I take exception to your closing points. The ability to obtain healthcare should be a fundamental human right. Someone should not suffer or die of a treatable disease merely because her employer was too cheap to get her good health insurance, or because she were unfortunate enough to lose her job and then get sick. The reason that most countries in the world view provision/funding of healthcare as the domain of the government is because they agree that healthcare is a basic human right. Of course, if you can think of a better way than the government to provide universal health coverage, be my guest.

Definitely, advocate for a system where government regulation of medications and medical devices is less stringent. There are good points in favor of that. But you need to draw the line at advocating healthcare provision as a pure market commodity.

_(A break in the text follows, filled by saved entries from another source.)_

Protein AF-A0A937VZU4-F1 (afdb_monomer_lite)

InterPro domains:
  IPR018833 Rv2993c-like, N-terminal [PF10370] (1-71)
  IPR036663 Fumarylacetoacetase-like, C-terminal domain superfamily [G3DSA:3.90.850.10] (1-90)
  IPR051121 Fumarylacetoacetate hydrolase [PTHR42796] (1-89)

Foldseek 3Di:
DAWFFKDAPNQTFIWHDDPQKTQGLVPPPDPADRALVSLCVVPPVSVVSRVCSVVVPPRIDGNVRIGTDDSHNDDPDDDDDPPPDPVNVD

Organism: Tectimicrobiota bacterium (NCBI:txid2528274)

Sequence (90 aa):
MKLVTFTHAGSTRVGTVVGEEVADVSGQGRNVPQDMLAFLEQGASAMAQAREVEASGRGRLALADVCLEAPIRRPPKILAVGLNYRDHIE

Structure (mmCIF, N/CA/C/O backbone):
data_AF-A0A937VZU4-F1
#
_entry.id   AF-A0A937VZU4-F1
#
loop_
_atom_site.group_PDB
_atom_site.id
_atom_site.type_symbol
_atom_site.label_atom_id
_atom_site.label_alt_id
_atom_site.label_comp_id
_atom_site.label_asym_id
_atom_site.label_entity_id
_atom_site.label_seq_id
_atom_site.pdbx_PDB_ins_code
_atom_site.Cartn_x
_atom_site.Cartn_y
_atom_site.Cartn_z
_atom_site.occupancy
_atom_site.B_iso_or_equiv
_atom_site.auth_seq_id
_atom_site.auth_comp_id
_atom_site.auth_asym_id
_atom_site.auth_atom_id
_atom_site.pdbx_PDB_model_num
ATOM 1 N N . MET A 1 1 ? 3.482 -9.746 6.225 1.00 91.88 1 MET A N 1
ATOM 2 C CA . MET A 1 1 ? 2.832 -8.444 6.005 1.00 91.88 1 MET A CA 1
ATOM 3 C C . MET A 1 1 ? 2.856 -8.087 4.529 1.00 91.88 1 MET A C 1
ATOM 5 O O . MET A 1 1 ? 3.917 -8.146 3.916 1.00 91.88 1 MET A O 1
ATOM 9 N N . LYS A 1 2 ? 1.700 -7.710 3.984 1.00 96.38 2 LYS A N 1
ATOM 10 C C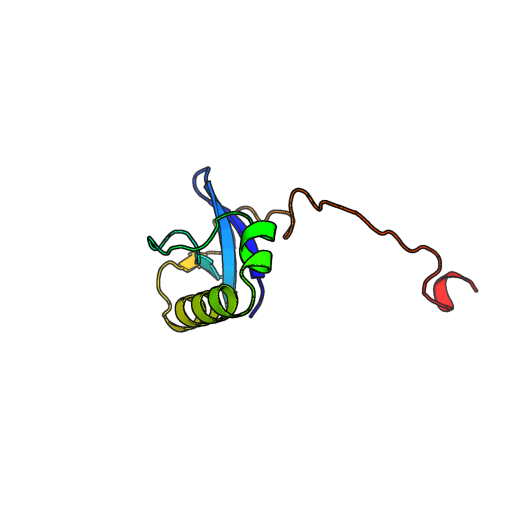A . LYS A 1 2 ? 1.542 -7.133 2.644 1.00 96.38 2 LYS A CA 1
ATOM 11 C C . LYS A 1 2 ? 1.020 -5.706 2.817 1.00 96.38 2 LYS A C 1
ATOM 13 O O . LYS A 1 2 ? -0.103 -5.551 3.281 1.00 96.38 2 LYS A O 1
ATOM 18 N N . LEU A 1 3 ? 1.830 -4.691 2.521 1.00 96.94 3 LEU A N 1
ATOM 19 C CA . LEU A 1 3 ? 1.418 -3.285 2.614 1.00 96.94 3 LEU A CA 1
ATOM 20 C C . LEU A 1 3 ? 0.566 -2.893 1.406 1.00 96.94 3 LEU A C 1
ATOM 22 O O . LEU A 1 3 ? 0.809 -3.370 0.297 1.00 96.94 3 LEU A O 1
ATOM 26 N N . VAL A 1 4 ? -0.398 -2.002 1.615 1.00 97.69 4 VAL A N 1
ATOM 27 C CA . VAL A 1 4 ? -1.275 -1.505 0.557 1.00 97.69 4 VAL A CA 1
ATOM 28 C C . VAL A 1 4 ? -1.621 -0.038 0.772 1.00 97.69 4 VAL A C 1
ATOM 30 O O . VAL A 1 4 ? -1.757 0.411 1.908 1.00 97.69 4 VAL A O 1
ATOM 33 N N . THR A 1 5 ? -1.780 0.698 -0.326 1.00 97.88 5 THR A N 1
ATOM 34 C CA . THR A 1 5 ? -2.472 1.989 -0.325 1.00 97.88 5 THR A CA 1
ATOM 35 C C . THR A 1 5 ? -3.868 1.743 -0.866 1.00 97.88 5 THR A C 1
ATOM 37 O O . THR A 1 5 ? -4.019 1.140 -1.928 1.00 97.88 5 THR A O 1
ATOM 40 N N . PHE A 1 6 ? -4.889 2.157 -0.127 1.00 97.56 6 PHE A N 1
ATOM 41 C CA . PHE A 1 6 ? -6.278 1.914 -0.496 1.00 97.56 6 PHE A CA 1
ATOM 42 C C . PHE A 1 6 ? -7.124 3.157 -0.255 1.00 97.56 6 PHE A C 1
ATOM 44 O O . PHE A 1 6 ? -6.832 3.954 0.639 1.00 97.56 6 PHE A O 1
ATOM 51 N N . THR A 1 7 ? -8.192 3.297 -1.029 1.00 97.50 7 THR A N 1
ATOM 52 C CA . THR A 1 7 ? -9.209 4.327 -0.852 1.00 97.50 7 THR A CA 1
ATOM 53 C C . THR A 1 7 ? -10.503 3.683 -0.366 1.00 97.50 7 THR A C 1
ATOM 55 O O . THR A 1 7 ? -11.013 2.748 -0.979 1.00 97.50 7 THR A O 1
ATOM 58 N N . HIS A 1 8 ? -11.050 4.194 0.737 1.00 96.44 8 HIS A N 1
ATOM 59 C CA . HIS A 1 8 ? -12.345 3.782 1.282 1.00 96.44 8 HIS A CA 1
ATOM 60 C C . HIS A 1 8 ? -13.087 5.006 1.820 1.00 96.44 8 HIS A C 1
ATOM 62 O O . HIS A 1 8 ? -12.502 5.802 2.559 1.00 96.44 8 HIS A O 1
ATOM 68 N N . ALA A 1 9 ? -14.361 5.159 1.442 1.00 94.50 9 ALA A N 1
ATOM 69 C CA . ALA A 1 9 ? -15.200 6.308 1.800 1.00 94.50 9 ALA A CA 1
ATOM 70 C C . ALA A 1 9 ? -14.534 7.675 1.508 1.00 94.50 9 ALA A C 1
ATOM 72 O O . ALA A 1 9 ? -14.586 8.597 2.316 1.00 94.50 9 ALA A O 1
ATOM 73 N N . GLY A 1 10 ? -13.854 7.791 0.360 1.00 95.25 10 GLY A N 1
ATOM 74 C CA . GLY A 1 10 ? -13.184 9.025 -0.075 1.00 95.25 10 GLY A CA 1
ATOM 75 C C . GLY A 1 10 ? -11.852 9.338 0.620 1.00 95.25 10 GLY A C 1
ATOM 76 O O . GLY A 1 10 ? -11.224 10.341 0.291 1.00 95.25 10 GLY A O 1
ATOM 77 N N . SER A 1 11 ? -11.391 8.490 1.545 1.00 93.81 11 SER A N 1
ATOM 78 C CA . SER A 1 11 ? -10.098 8.638 2.222 1.00 93.81 11 SER A CA 1
ATOM 79 C C . SER A 1 11 ? -9.100 7.593 1.726 1.00 93.81 11 SER A C 1
ATOM 81 O O . SER A 1 11 ? -9.364 6.390 1.810 1.00 93.81 11 SER A O 1
ATOM 83 N N . THR A 1 12 ? -7.956 8.064 1.224 1.00 95.81 12 THR A N 1
ATOM 84 C CA . THR A 1 12 ? -6.821 7.233 0.796 1.00 95.81 12 THR A CA 1
ATOM 85 C C . THR A 1 12 ? -5.797 7.103 1.918 1.00 95.81 12 THR A C 1
ATOM 87 O O . THR A 1 12 ? -5.375 8.111 2.482 1.00 95.81 12 THR A O 1
ATOM 90 N N . ARG A 1 13 ? -5.394 5.871 2.237 1.00 94.94 13 ARG A N 1
ATOM 91 C CA . ARG A 1 13 ? -4.612 5.550 3.439 1.00 94.94 13 ARG A CA 1
ATOM 92 C C . ARG A 1 13 ? -3.755 4.295 3.275 1.00 94.94 13 ARG A C 1
ATOM 94 O O . ARG A 1 13 ? -3.959 3.507 2.351 1.00 94.94 13 ARG A O 1
ATOM 101 N N . VAL A 1 14 ? -2.813 4.109 4.202 1.00 95.69 14 VAL A N 1
ATOM 102 C CA . VAL A 1 14 ? -1.971 2.909 4.313 1.00 95.69 14 VAL A CA 1
ATOM 103 C C . VAL A 1 14 ? -2.690 1.820 5.109 1.00 95.69 14 VAL A C 1
ATOM 105 O O . VAL A 1 14 ? -3.237 2.065 6.187 1.00 95.69 14 VAL A O 1
ATOM 108 N N . GLY A 1 15 ? -2.641 0.596 4.593 1.00 95.62 15 GLY A N 1
ATOM 109 C CA . GLY A 1 15 ? -3.157 -0.599 5.246 1.00 95.62 15 GLY A CA 1
ATOM 110 C C . GLY A 1 15 ? -2.244 -1.812 5.093 1.00 95.62 15 GLY A C 1
ATOM 111 O O . GLY A 1 15 ? -1.230 -1.773 4.388 1.00 95.62 15 GLY A O 1
ATOM 112 N N . THR A 1 16 ? -2.631 -2.918 5.730 1.00 96.06 16 THR A N 1
ATOM 113 C CA . THR A 1 16 ? -2.041 -4.244 5.499 1.00 96.06 16 THR A CA 1
ATOM 114 C C . THR A 1 16 ? -3.100 -5.246 5.049 1.00 96.06 16 THR A C 1
ATOM 116 O O . THR A 1 16 ? -4.195 -5.289 5.602 1.00 96.06 16 THR A O 1
ATOM 119 N N . VAL A 1 17 ? -2.790 -6.064 4.042 1.00 97.06 17 VAL A N 1
ATOM 120 C CA . VAL A 1 17 ? -3.696 -7.120 3.563 1.00 97.06 17 VAL A CA 1
ATOM 121 C C . VAL A 1 17 ? -3.526 -8.378 4.414 1.00 97.06 17 VAL A C 1
ATOM 123 O O . VAL A 1 17 ? -2.412 -8.899 4.534 1.00 97.06 17 VAL A O 1
ATOM 126 N N . VAL A 1 18 ? -4.636 -8.889 4.951 1.00 95.88 18 VAL A N 1
ATOM 127 C CA . VAL A 1 18 ? -4.733 -10.152 5.699 1.00 95.88 18 VAL A CA 1
ATOM 128 C C . VAL A 1 18 ? -5.900 -10.955 5.142 1.00 95.88 18 VAL A C 1
ATOM 130 O O . VAL A 1 18 ? -7.053 -10.586 5.330 1.00 95.88 18 VAL A O 1
ATOM 133 N N . GLY A 1 19 ? -5.605 -12.051 4.439 1.00 95.81 19 GLY A N 1
ATOM 134 C CA . GLY A 1 19 ? -6.638 -12.800 3.720 1.00 95.81 19 GLY A CA 1
ATOM 135 C C . GLY A 1 19 ? -7.348 -11.911 2.694 1.00 95.81 19 GLY A C 1
ATOM 136 O O . GLY A 1 19 ? -6.686 -11.320 1.841 1.00 95.81 19 GLY A O 1
ATOM 137 N N . GLU A 1 20 ? -8.671 -11.806 2.817 1.00 96.94 20 GLU A N 1
ATOM 138 C CA . GLU A 1 20 ? -9.543 -10.963 1.985 1.00 96.94 20 GLU A CA 1
ATOM 139 C C . GLU A 1 20 ? -9.940 -9.652 2.676 1.00 96.94 20 GLU A C 1
ATOM 141 O O . GLU A 1 20 ? -10.946 -9.038 2.335 1.00 96.94 20 GLU A O 1
ATOM 146 N N . GLU A 1 21 ? -9.153 -9.207 3.652 1.00 97.69 21 GLU A N 1
ATOM 147 C CA . GLU A 1 21 ? -9.398 -7.971 4.386 1.00 97.69 21 GLU A CA 1
ATOM 148 C C . GLU A 1 21 ? -8.183 -7.042 4.345 1.00 97.69 21 GLU A C 1
ATOM 150 O O . GLU A 1 21 ? -7.029 -7.466 4.226 1.00 97.69 21 GLU A O 1
ATOM 155 N N . VAL A 1 22 ? -8.445 -5.751 4.525 1.00 97.06 22 VAL A N 1
ATOM 156 C CA . VAL A 1 22 ? -7.445 -4.713 4.759 1.00 97.06 22 VAL A CA 1
ATOM 157 C C . VAL A 1 22 ? -7.556 -4.244 6.206 1.00 97.06 22 VAL A C 1
ATOM 159 O O . VAL A 1 22 ? -8.608 -3.782 6.637 1.00 97.06 22 VAL A O 1
ATOM 162 N N . ALA A 1 23 ? -6.466 -4.355 6.966 1.00 95.19 23 ALA A N 1
ATOM 163 C CA . ALA A 1 23 ? -6.301 -3.634 8.225 1.00 95.19 23 ALA A CA 1
ATOM 164 C C . ALA A 1 23 ? -5.906 -2.192 7.926 1.00 95.19 23 ALA A C 1
ATOM 166 O O . ALA A 1 23 ? -4.839 -1.948 7.360 1.00 95.19 23 ALA A O 1
ATOM 167 N N . ASP A 1 24 ? -6.727 -1.242 8.350 1.00 93.88 24 ASP A N 1
ATOM 168 C CA . ASP A 1 24 ? -6.386 0.171 8.270 1.00 93.88 24 ASP A CA 1
ATOM 169 C C . ASP A 1 24 ? -5.389 0.569 9.367 1.00 93.88 24 ASP A C 1
ATOM 171 O O . ASP A 1 24 ? -5.725 0.629 10.553 1.00 93.88 24 ASP A O 1
ATOM 175 N N . VAL A 1 25 ? -4.153 0.869 8.962 1.00 90.62 25 VAL A N 1
ATOM 176 C CA . VAL A 1 25 ? -3.065 1.225 9.884 1.00 90.62 25 VAL A CA 1
ATOM 177 C C . VAL A 1 25 ? -3.199 2.671 10.376 1.00 90.62 25 VAL A C 1
ATOM 179 O O . VAL A 1 25 ? -2.822 2.980 11.507 1.00 90.62 25 VAL A O 1
ATOM 182 N N . SER A 1 26 ? -3.755 3.555 9.546 1.00 81.38 26 SER A N 1
ATOM 183 C CA . SER A 1 26 ? -3.774 5.007 9.782 1.00 81.38 26 SER A CA 1
ATOM 184 C C . SER A 1 26 ? -5.092 5.532 10.372 1.00 81.38 26 SER A C 1
ATOM 186 O O . SER A 1 26 ? -5.103 6.569 11.030 1.00 81.38 26 SER A O 1
ATOM 188 N N . GLY A 1 27 ? -6.209 4.818 10.198 1.00 74.31 27 GLY A N 1
ATOM 189 C CA . GLY A 1 27 ? -7.540 5.251 10.646 1.00 74.31 27 GLY A CA 1
ATOM 190 C C . GLY A 1 27 ? -7.843 5.059 12.135 1.00 74.31 27 GLY A C 1
ATOM 191 O O . GLY A 1 27 ? -8.900 5.473 12.597 1.00 74.31 27 GLY A O 1
ATOM 192 N N . GLN A 1 28 ? -6.937 4.457 12.910 1.00 68.81 28 GLN A N 1
ATOM 193 C CA . GLN A 1 28 ? -7.145 4.129 14.332 1.00 68.81 28 GLN A CA 1
ATOM 194 C C . GLN A 1 28 ? -6.665 5.240 15.295 1.00 68.81 28 GLN A C 1
ATOM 196 O O . GLN A 1 28 ? -6.308 4.954 16.436 1.00 68.81 28 GLN A O 1
ATOM 201 N N . GLY A 1 29 ? -6.581 6.500 14.846 1.00 65.50 29 GLY A N 1
ATOM 202 C CA . GLY A 1 29 ? -6.062 7.614 15.663 1.00 65.50 29 GLY A CA 1
ATOM 203 C C . GLY A 1 29 ? -4.573 7.484 16.017 1.00 65.50 29 GLY A C 1
ATOM 204 O O . GLY A 1 29 ? -4.096 8.104 16.967 1.00 65.50 29 GLY A O 1
ATOM 205 N N . ARG A 1 30 ? -3.840 6.646 15.275 1.00 71.06 30 ARG A N 1
ATOM 206 C CA . ARG A 1 30 ? -2.405 6.425 15.456 1.00 71.06 30 ARG A CA 1
ATOM 207 C C . ARG A 1 30 ? -1.609 7.541 14.787 1.00 71.06 30 ARG A C 1
ATOM 209 O O . ARG A 1 30 ? -2.013 8.061 13.750 1.00 71.06 30 ARG A O 1
ATOM 216 N N . ASN A 1 31 ? -0.442 7.860 15.346 1.00 79.88 31 ASN A N 1
ATOM 217 C CA . ASN A 1 31 ? 0.510 8.789 14.734 1.00 79.88 31 ASN A CA 1
ATOM 218 C C . ASN A 1 31 ? 1.283 8.097 13.599 1.00 79.88 31 ASN A C 1
ATOM 220 O O . ASN A 1 31 ? 2.488 7.869 13.695 1.00 79.88 31 ASN A O 1
ATOM 224 N N . VAL A 1 32 ? 0.553 7.690 12.561 1.00 86.06 32 VAL A N 1
ATOM 225 C CA . VAL A 1 32 ? 1.085 7.027 11.374 1.00 86.06 32 VAL A CA 1
ATOM 226 C C . VAL A 1 32 ? 0.626 7.808 10.142 1.00 86.06 32 VAL A C 1
ATOM 228 O O . VAL A 1 32 ? -0.566 8.105 10.026 1.00 86.06 32 VAL A O 1
ATOM 231 N N . PRO A 1 33 ? 1.533 8.147 9.212 1.00 90.81 33 PRO A N 1
ATOM 232 C CA . PRO A 1 33 ? 1.168 8.837 7.986 1.00 90.81 33 PRO A CA 1
ATOM 233 C C . PRO A 1 33 ? 0.161 8.036 7.156 1.00 90.81 33 PRO A C 1
ATOM 235 O O . PRO A 1 33 ? 0.240 6.814 7.055 1.00 90.81 33 PRO A O 1
ATOM 238 N N . GLN A 1 34 ? -0.770 8.746 6.520 1.00 92.25 34 GLN A N 1
ATOM 239 C CA . GLN A 1 34 ? -1.713 8.155 5.562 1.00 92.25 34 GLN A CA 1
ATOM 240 C C . GLN A 1 34 ? -1.078 7.929 4.181 1.00 92.25 34 GLN A C 1
ATOM 242 O O . GLN A 1 34 ? -1.613 7.176 3.372 1.00 92.25 34 GLN A O 1
ATOM 247 N N . ASP A 1 35 ? 0.054 8.579 3.907 1.00 93.88 35 ASP A N 1
ATOM 248 C CA . ASP A 1 35 ? 0.825 8.423 2.676 1.00 93.88 35 ASP A CA 1
ATOM 249 C C . ASP A 1 35 ? 1.903 7.339 2.840 1.00 93.88 35 ASP A C 1
ATOM 251 O O . ASP A 1 35 ? 2.630 7.321 3.835 1.00 93.88 35 ASP A O 1
ATOM 255 N N . MET A 1 36 ? 2.019 6.444 1.853 1.00 96.50 36 MET A N 1
ATOM 256 C CA . MET A 1 36 ? 2.949 5.312 1.907 1.00 96.50 36 MET A CA 1
ATOM 257 C C . MET A 1 36 ? 4.415 5.743 1.943 1.00 96.50 36 MET A C 1
ATOM 259 O O . MET A 1 36 ? 5.215 5.090 2.605 1.00 96.50 36 MET A O 1
ATOM 263 N N . LEU A 1 37 ? 4.796 6.816 1.246 1.00 96.25 37 LEU A N 1
ATOM 264 C CA . LEU A 1 37 ? 6.189 7.255 1.250 1.00 96.25 37 LEU A CA 1
ATOM 265 C C . LEU A 1 37 ? 6.569 7.751 2.648 1.00 96.25 37 LEU A C 1
ATOM 267 O O . LEU A 1 37 ? 7.525 7.245 3.230 1.00 96.25 37 LEU A O 1
ATOM 271 N N . ALA A 1 38 ? 5.750 8.634 3.225 1.00 94.88 38 ALA A N 1
ATOM 272 C CA . ALA A 1 38 ? 5.949 9.12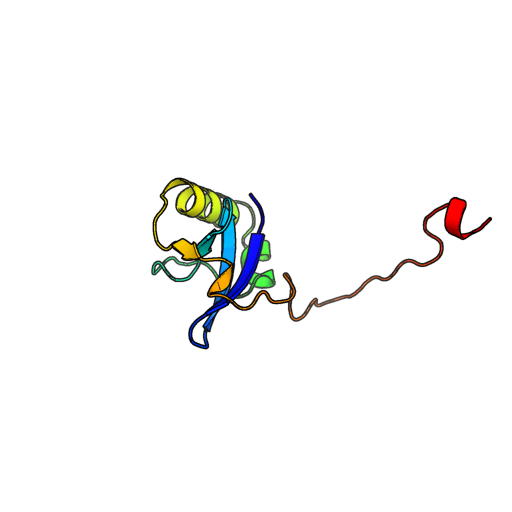4 4.588 1.00 94.88 38 ALA A CA 1
ATOM 273 C C . ALA A 1 38 ? 5.900 7.991 5.634 1.00 94.88 38 ALA A C 1
ATOM 275 O O . ALA A 1 38 ? 6.654 8.002 6.606 1.00 94.88 38 ALA A O 1
ATOM 276 N N . PHE A 1 39 ? 5.036 6.988 5.436 1.00 95.50 39 PHE A N 1
ATOM 277 C CA . PHE A 1 39 ? 4.998 5.783 6.268 1.00 95.50 39 PHE A CA 1
ATOM 278 C C . PHE A 1 39 ? 6.330 5.019 6.227 1.00 95.50 39 PHE A C 1
ATOM 280 O O . PHE A 1 39 ? 6.873 4.663 7.272 1.00 95.50 39 PHE A O 1
ATOM 287 N N . LEU A 1 40 ? 6.874 4.783 5.030 1.00 95.62 40 LEU A N 1
ATOM 288 C CA . LEU A 1 40 ? 8.136 4.061 4.850 1.00 95.62 40 LEU A CA 1
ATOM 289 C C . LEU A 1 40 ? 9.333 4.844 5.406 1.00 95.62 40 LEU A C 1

Posted by: Eric Morgen at May 4th, 2009 8:34 PM

See positive and negative rights; provision of a free lunch is a positive right, which means that someone has to be forced to provide it. Even from a ethics-neutral utilitarian perspective the institution of positive rights is a disaster, given what it does to the rate of progress and the prospects of an individual generating wealth.

https://en.wikipedia.org/wiki/Negative_and_positive_rights

You may be right in saying that the long-standing rhetoric of health as a human right is why healthcare is so aggressively subsumed by governments.

Posted by: Reason at May 4th, 2009 9:47 PM

Interestingly we have a hybrid health model in Australia. We have a universal health care system called medicare funded through a income tax surcharge. We also have a private health insurance system. Overall its a good system. Citizens have access to health care irrespective of employment, we have affordable drugs through the pharmaceutical benefits scheme (much cheaper than in the US). And by the way the system has bi-partisan support! I find it shocking that a developed country like the US has such an expensive an inequitable health care system.